Exercise directions
Reproduce the records word for word, from the first line to the line containing "ATOM 13 O O".

Recorded data:
********

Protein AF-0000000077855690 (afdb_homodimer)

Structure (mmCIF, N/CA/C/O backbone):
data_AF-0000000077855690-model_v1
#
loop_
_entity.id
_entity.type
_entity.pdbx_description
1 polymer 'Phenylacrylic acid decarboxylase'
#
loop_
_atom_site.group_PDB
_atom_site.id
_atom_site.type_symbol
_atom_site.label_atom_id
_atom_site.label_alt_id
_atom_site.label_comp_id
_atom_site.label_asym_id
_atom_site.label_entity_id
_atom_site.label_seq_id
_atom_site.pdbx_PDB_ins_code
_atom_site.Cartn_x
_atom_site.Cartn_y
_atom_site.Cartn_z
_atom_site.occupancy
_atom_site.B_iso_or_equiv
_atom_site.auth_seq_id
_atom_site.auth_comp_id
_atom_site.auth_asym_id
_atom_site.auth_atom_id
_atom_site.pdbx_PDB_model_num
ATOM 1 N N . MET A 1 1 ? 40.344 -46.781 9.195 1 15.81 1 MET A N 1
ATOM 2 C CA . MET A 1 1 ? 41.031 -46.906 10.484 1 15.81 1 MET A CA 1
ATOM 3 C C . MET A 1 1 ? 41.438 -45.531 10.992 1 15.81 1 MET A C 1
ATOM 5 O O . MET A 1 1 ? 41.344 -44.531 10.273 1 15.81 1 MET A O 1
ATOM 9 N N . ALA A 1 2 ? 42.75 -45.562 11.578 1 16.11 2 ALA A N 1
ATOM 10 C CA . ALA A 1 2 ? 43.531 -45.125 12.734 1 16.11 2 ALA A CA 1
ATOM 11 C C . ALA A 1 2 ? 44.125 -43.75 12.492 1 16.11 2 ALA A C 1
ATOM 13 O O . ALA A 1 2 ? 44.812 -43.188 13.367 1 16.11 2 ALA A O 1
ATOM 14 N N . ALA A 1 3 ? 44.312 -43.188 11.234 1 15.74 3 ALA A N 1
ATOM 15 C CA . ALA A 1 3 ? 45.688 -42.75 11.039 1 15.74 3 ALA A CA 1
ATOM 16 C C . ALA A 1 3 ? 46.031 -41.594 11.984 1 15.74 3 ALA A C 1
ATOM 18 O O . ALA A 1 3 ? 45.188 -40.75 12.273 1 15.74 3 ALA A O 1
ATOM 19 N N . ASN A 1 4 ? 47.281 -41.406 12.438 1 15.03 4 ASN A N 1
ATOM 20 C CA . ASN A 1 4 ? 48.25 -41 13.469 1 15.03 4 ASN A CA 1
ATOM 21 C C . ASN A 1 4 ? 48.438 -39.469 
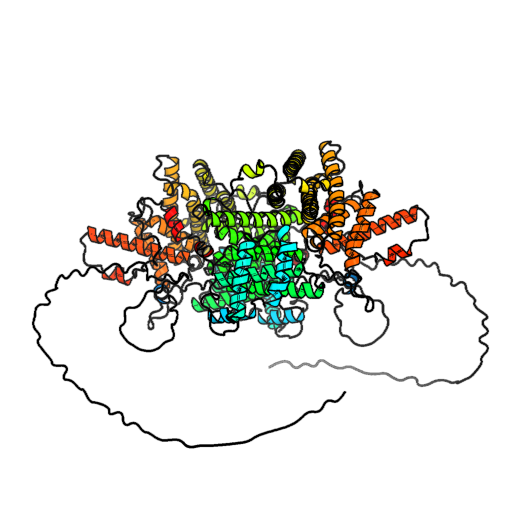13.492 1 15.03 4 ASN A C 1
ATOM 23 O O . ASN A 1 4 ? 48.469 -38.875 14.562 1 15.03 4 ASN A O 1
ATOM 27 N N . ILE A 1 5 ? 49.156 -38.781 12.406 1 15.27 5 ILE A N 1
ATOM 28 C CA . ILE A 1 5 ? 50.469 -38.219 12.656 1 15.27 5 ILE A CA 1
ATOM 29 C C . ILE A 1 5 ? 50.375 -36.969 13.492 1 15.27 5 ILE A C 1
ATOM 31 O O . ILE A 1 5 ? 49.375 -36.25 13.414 1 15.27 5 ILE A O 1
ATOM 35 N N . ASP A 1 6 ? 51.531 -36.219 13.828 1 15.74 6 ASP A N 1
ATOM 36 C CA . ASP A 1 6 ? 52.5 -35.812 14.844 1 15.74 6 ASP A CA 1
ATOM 37 C C . ASP A 1 6 ? 52.406 -34.312 15.133 1 15.74 6 ASP A C 1
ATOM 39 O O . ASP A 1 6 ? 51.875 -33.562 14.32 1 15.74 6 ASP A O 1
ATOM 43 N N . LYS A 1 7 ? 53.5 -33.562 16.031 1 16.14 7 LYS A N 1
ATOM 44 C CA . LYS A 1 7 ? 53.875 -32.906 17.281 1 16.14 7 LYS A CA 1
ATOM 45 C C . LYS A 1 7 ? 54.344 -31.484 17.047 1 16.14 7 LYS A C 1
ATOM 47 O O . LYS A 1 7 ? 54.125 -30.594 17.875 1 16.14 7 LYS A O 1
ATOM 52 N N . GLN A 1 8 ? 55.469 -31.094 16.062 1 14.58 8 GLN A N 1
ATOM 53 C CA . GLN A 1 8 ? 56.719 -30.531 16.516 1 14.58 8 GLN A CA 1
ATOM 54 C C . GLN A 1 8 ? 56.594 -29.031 16.797 1 14.58 8 GLN A C 1
ATOM 56 O O . GLN A 1 8 ? 55.594 -28.406 16.422 1 14.58 8 GLN A O 1
ATOM 61 N N . GLU A 1 9 ? 57.781 -28.016 16.328 1 14.92 9 GLU A N 1
ATOM 62 C CA . GLU A 1 9 ? 58.969 -27.328 16.812 1 14.92 9 GLU A CA 1
ATOM 63 C C . GLU A 1 9 ? 58.719 -25.844 17.016 1 14.92 9 GLU A C 1
ATOM 65 O O . GLU A 1 9 ? 58 -25.219 16.219 1 14.92 9 GLU A O 1
ATOM 70 N N . ILE A 1 10 ? 59.375 -25.078 18.156 1 15.65 10 ILE A N 1
ATOM 71 C CA . ILE A 1 10 ? 59.656 -24.094 19.188 1 15.65 10 ILE A CA 1
ATOM 72 C C . ILE A 1 10 ? 60.344 -22.875 18.578 1 15.65 10 ILE A C 1
ATOM 74 O O . ILE A 1 10 ? 60.062 -21.734 18.953 1 15.65 10 ILE A O 1
ATOM 78 N N . ASP A 1 11 ? 61.562 -23.016 17.906 1 13.97 11 ASP A N 1
ATOM 79 C CA . ASP A 1 11 ? 62.781 -22.391 18.406 1 13.97 11 ASP A CA 1
ATOM 80 C C . ASP A 1 11 ? 62.781 -20.891 18.125 1 13.97 11 ASP A C 1
ATOM 82 O O . ASP A 1 11 ? 63.031 -20.094 19.016 1 13.97 11 ASP A O 1
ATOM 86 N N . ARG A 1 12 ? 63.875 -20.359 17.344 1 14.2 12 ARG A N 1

********

Exercise answer
Protein AF-0000000077855690 (afdb_homodimer)

Structure (mmCIF, N/CA/C/O backbone):
data_AF-0000000077855690-model_v1
#
loop_
_entity.id
_entity.type
_entity.pdbx_description
1 polymer 'Phenylacrylic acid decarboxylase'
#
loop_
_atom_site.group_PDB
_atom_site.id
_atom_site.type_symbol
_atom_site.label_atom_id
_atom_site.label_alt_id
_atom_site.label_comp_id
_atom_site.label_asym_id
_atom_site.label_entity_id
_atom_site.label_seq_id
_atom_site.pdbx_PDB_ins_code
_atom_site.Cartn_x
_atom_site.Cartn_y
_atom_site.Cartn_z
_atom_site.occupancy
_atom_site.B_iso_or_equiv
_atom_site.auth_seq_id
_atom_site.auth_comp_id
_atom_site.auth_asym_id
_atom_site.auth_atom_id
_atom_site.pdbx_PDB_model_num
ATOM 1 N N . MET A 1 1 ? 40.344 -46.781 9.195 1 15.81 1 MET A N 1
ATOM 2 C CA . MET A 1 1 ? 41.031 -46.906 10.484 1 15.81 1 MET A CA 1
ATOM 3 C C . MET A 1 1 ? 41.438 -45.531 10.992 1 15.81 1 MET A C 1
ATOM 5 O O . MET A 1 1 ? 41.344 -44.531 10.273 1 15.81 1 MET A O 1
ATOM 9 N N . ALA A 1 2 ? 42.75 -45.562 11.578 1 16.11 2 ALA A N 1
ATOM 10 C CA . ALA A 1 2 ? 43.531 -45.125 12.734 1 16.11 2 ALA A CA 1
ATOM 11 C C . ALA A 1 2 ? 44.125 -43.75 12.492 1 16.11 2 ALA A C 1
ATOM 13 O O . ALA A 1 2 ? 44.812 -43.188 13.367 1 16.11 2 ALA A O 1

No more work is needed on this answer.